(Beginning of Entries shown)

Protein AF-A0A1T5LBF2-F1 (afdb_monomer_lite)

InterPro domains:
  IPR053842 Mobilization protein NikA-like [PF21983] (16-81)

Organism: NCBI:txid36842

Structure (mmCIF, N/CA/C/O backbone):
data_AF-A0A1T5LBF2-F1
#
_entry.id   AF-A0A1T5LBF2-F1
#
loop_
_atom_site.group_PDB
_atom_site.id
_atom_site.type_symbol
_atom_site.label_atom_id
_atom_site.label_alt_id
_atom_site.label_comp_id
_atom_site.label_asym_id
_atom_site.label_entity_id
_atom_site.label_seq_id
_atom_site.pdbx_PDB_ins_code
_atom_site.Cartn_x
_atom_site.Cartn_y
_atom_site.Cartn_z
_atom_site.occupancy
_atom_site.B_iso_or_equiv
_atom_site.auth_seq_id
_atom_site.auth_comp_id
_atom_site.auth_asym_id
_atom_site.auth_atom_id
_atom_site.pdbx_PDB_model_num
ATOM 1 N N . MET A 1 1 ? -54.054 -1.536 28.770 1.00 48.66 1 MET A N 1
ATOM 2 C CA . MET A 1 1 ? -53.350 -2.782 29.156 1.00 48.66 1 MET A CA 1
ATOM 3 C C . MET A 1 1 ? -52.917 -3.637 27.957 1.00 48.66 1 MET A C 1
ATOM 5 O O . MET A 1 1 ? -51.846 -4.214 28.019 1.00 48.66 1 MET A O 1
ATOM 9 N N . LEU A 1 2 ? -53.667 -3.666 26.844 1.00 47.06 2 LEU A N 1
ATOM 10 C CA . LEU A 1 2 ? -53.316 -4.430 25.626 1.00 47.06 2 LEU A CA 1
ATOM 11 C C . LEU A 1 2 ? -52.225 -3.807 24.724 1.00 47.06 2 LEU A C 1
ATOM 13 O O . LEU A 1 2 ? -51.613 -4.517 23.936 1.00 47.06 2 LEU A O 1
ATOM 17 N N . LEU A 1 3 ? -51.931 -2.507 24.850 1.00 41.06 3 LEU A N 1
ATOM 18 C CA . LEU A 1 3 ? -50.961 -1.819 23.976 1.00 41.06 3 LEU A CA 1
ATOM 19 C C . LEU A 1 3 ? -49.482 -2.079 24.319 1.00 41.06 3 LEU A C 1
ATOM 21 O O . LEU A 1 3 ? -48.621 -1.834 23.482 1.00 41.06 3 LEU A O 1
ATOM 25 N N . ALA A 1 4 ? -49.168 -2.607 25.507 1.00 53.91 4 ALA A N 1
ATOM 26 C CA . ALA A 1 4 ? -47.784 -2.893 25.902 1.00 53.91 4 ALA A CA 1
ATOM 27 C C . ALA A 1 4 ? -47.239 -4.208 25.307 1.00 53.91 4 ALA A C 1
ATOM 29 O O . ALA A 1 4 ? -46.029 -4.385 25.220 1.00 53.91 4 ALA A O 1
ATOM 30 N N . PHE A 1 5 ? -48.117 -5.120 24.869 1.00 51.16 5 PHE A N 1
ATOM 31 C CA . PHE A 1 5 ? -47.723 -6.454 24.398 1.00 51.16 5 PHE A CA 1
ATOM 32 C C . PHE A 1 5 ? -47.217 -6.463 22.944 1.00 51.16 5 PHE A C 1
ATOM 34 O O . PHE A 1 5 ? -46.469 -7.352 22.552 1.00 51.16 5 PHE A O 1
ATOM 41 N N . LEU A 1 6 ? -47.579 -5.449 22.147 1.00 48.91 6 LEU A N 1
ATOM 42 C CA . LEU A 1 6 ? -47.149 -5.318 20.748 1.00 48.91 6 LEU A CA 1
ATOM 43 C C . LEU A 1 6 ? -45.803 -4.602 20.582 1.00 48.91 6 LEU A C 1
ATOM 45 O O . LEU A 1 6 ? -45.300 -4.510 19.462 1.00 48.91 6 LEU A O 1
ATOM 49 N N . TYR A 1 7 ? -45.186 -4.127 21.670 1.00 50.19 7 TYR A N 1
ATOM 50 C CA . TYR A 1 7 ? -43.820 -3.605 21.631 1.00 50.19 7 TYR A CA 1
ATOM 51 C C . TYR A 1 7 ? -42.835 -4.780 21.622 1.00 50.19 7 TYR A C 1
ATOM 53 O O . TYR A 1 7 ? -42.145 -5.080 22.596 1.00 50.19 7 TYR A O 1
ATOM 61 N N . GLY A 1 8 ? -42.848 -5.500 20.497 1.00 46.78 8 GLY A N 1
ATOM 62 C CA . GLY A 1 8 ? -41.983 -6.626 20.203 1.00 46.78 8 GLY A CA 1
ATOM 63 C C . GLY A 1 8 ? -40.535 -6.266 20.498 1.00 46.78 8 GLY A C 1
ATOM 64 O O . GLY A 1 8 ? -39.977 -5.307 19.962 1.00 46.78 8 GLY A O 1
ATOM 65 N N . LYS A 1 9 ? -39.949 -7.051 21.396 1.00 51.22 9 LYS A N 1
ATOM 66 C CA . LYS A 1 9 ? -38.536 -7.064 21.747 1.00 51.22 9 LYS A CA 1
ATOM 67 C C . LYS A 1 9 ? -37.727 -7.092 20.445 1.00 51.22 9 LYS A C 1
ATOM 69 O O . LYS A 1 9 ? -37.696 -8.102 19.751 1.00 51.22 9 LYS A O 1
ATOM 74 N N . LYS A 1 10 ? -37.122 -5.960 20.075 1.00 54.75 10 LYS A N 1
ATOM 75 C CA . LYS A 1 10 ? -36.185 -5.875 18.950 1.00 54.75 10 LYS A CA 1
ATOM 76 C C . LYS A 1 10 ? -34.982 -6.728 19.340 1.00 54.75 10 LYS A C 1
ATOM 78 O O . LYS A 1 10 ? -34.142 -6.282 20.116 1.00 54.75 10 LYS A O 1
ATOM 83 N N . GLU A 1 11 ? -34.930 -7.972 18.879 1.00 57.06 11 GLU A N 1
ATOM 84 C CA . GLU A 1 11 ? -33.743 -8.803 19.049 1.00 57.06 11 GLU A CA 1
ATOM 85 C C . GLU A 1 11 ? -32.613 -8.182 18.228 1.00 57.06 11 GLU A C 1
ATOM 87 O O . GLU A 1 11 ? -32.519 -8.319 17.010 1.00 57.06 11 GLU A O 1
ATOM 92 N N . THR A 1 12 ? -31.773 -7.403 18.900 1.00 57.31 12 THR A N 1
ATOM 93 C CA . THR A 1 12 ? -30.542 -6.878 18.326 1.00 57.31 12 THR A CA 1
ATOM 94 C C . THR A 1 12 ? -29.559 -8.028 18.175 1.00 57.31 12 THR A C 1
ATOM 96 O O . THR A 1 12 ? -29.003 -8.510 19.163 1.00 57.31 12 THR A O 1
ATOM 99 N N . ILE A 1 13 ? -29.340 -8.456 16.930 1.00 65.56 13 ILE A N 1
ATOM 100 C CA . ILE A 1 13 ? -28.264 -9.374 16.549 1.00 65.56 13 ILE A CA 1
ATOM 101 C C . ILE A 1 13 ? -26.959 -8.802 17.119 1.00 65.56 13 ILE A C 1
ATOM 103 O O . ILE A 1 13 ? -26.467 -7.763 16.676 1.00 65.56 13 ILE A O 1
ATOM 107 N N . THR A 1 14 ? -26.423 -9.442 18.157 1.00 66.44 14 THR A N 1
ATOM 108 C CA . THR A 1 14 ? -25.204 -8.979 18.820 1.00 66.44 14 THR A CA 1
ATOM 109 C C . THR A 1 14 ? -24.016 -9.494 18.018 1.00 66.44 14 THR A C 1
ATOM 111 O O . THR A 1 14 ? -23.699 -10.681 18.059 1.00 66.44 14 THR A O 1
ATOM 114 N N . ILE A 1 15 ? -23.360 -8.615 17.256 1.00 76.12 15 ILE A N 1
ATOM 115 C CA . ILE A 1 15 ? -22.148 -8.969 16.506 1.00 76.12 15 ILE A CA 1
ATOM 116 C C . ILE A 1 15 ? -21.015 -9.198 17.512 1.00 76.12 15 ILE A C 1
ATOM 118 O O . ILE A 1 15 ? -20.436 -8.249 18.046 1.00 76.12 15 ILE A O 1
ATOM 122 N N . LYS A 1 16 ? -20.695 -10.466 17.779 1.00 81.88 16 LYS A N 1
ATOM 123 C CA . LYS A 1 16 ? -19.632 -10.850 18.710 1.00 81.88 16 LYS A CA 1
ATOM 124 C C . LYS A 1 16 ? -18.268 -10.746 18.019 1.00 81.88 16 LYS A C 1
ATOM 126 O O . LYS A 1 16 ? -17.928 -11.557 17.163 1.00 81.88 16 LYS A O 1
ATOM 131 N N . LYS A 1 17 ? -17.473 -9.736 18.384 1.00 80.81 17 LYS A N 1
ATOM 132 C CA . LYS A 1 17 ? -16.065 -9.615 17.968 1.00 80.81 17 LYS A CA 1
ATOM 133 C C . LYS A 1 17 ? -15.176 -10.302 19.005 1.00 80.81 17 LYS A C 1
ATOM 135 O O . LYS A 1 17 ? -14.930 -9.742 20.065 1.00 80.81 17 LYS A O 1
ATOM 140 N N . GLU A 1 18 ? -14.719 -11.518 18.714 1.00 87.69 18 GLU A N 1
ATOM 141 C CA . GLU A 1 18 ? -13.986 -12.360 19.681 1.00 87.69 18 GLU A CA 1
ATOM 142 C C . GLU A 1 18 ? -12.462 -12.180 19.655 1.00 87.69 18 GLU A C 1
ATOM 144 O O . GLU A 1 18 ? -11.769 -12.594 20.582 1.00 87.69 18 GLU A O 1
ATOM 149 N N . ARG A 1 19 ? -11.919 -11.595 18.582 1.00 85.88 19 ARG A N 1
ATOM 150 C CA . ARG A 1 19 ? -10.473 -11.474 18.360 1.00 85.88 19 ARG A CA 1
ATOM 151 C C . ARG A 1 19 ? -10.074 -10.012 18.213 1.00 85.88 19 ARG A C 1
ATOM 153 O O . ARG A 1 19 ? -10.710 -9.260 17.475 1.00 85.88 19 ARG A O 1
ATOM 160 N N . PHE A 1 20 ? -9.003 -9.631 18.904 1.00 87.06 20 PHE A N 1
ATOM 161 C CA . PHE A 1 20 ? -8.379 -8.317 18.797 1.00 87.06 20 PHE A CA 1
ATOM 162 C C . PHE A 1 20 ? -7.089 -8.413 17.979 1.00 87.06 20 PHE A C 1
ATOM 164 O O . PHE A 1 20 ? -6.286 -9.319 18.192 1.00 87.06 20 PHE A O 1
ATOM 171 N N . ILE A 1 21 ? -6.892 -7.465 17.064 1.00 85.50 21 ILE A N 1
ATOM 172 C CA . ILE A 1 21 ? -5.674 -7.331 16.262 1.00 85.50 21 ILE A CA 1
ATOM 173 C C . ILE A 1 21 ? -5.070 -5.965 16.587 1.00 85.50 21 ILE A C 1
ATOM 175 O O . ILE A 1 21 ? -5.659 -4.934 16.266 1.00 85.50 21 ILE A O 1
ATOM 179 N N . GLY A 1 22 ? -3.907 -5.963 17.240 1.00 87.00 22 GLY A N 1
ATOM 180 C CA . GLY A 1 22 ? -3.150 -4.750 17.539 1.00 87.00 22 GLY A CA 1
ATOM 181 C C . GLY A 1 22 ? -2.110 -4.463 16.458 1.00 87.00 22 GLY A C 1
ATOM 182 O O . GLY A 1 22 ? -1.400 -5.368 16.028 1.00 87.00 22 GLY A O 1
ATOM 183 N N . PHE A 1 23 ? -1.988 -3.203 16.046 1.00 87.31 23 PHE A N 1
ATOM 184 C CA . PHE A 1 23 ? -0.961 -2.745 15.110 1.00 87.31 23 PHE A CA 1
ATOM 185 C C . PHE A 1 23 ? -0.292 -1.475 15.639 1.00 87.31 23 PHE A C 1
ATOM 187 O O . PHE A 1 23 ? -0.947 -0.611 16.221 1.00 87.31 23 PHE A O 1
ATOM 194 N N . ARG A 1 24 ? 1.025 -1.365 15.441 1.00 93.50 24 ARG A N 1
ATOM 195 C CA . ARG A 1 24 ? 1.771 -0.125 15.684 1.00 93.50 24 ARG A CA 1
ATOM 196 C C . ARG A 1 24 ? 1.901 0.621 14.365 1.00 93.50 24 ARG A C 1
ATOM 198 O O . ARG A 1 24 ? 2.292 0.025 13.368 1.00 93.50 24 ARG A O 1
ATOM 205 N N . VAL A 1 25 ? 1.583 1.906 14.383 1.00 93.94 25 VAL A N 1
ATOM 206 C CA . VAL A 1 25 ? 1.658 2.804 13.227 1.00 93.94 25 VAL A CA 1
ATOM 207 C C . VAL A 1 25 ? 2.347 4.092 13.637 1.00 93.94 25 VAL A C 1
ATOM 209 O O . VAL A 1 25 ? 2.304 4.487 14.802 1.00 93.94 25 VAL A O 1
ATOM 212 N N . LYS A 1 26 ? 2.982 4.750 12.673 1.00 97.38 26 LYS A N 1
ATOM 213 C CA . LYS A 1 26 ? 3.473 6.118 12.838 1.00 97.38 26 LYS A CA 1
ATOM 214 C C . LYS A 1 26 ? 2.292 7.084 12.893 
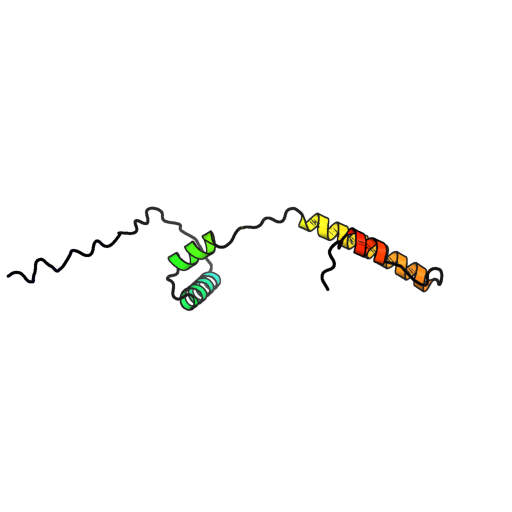1.00 97.38 26 LYS A C 1
ATOM 216 O O . LYS A 1 26 ? 1.242 6.832 12.301 1.00 97.38 26 LYS A O 1
ATOM 221 N N . GLU A 1 27 ? 2.498 8.245 13.504 1.00 97.06 27 GLU A N 1
ATOM 222 C CA . GLU A 1 27 ? 1.472 9.296 13.586 1.00 97.06 27 GLU A CA 1
ATOM 223 C C . GLU A 1 27 ? 0.954 9.720 12.198 1.00 97.06 27 GLU A C 1
ATOM 225 O O . GLU A 1 27 ? -0.242 9.911 11.970 1.00 97.06 27 GLU A O 1
ATOM 230 N N . THR A 1 28 ? 1.858 9.774 11.217 1.00 97.06 28 THR A N 1
ATOM 231 C CA . THR A 1 28 ? 1.532 10.108 9.826 1.00 97.06 28 THR A CA 1
ATOM 232 C C . THR A 1 28 ? 0.678 9.042 9.139 1.00 97.06 28 THR A C 1
ATOM 234 O O . THR A 1 28 ? -0.143 9.367 8.280 1.00 97.06 28 THR A O 1
ATOM 237 N N . GLU A 1 29 ? 0.848 7.770 9.494 1.00 96.00 29 GLU A N 1
ATOM 238 C CA . GLU A 1 29 ? 0.054 6.654 8.974 1.00 96.00 29 GLU A CA 1
ATOM 239 C C . GLU A 1 29 ? -1.326 6.637 9.634 1.00 96.00 29 GLU A C 1
ATOM 241 O O . GLU A 1 29 ? -2.337 6.525 8.937 1.00 96.00 29 GLU A O 1
ATOM 246 N N . TYR A 1 30 ? -1.376 6.844 10.954 1.00 95.94 30 TYR A N 1
ATOM 247 C CA . TYR A 1 30 ? -2.620 6.951 11.712 1.00 95.94 30 TYR A CA 1
ATOM 248 C C . TYR A 1 30 ? -3.516 8.068 11.167 1.00 95.94 30 TYR A C 1
ATOM 250 O O . TYR A 1 30 ? -4.659 7.811 10.786 1.00 95.94 30 TYR A O 1
ATOM 258 N N . SER A 1 31 ? -2.970 9.278 11.008 1.00 96.88 31 SER A N 1
ATOM 259 C CA . SER A 1 31 ? -3.689 10.429 10.442 1.00 96.88 31 SER A CA 1
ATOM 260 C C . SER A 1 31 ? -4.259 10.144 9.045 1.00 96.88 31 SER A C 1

(End of Entries shown)

Instructions to follow: The line above containing "ATOM 18 C CA", the line containing "ATOM 25 N N", and every line between them are to be transcribed exactly; no other line is wanted.

Result for this exercise:
ATOM 18 C CA . LEU A 1 3 ? -50.961 -1.819 23.976 1.00 41.06 3 LEU A CA 1
ATOM 19 C C . LEU A 1 3 ? -49.482 -2.079 24.319 1.00 41.06 3 LEU A C 1
ATOM 21 O O . LEU A 1 3 ? -48.621 -1.834 23.482 1.00 41.06 3 LEU A O 1
ATOM 25 N N . ALA A 1 4 ? -49.168 -2.607 25.507 1.00 53.91 4 ALA A N 1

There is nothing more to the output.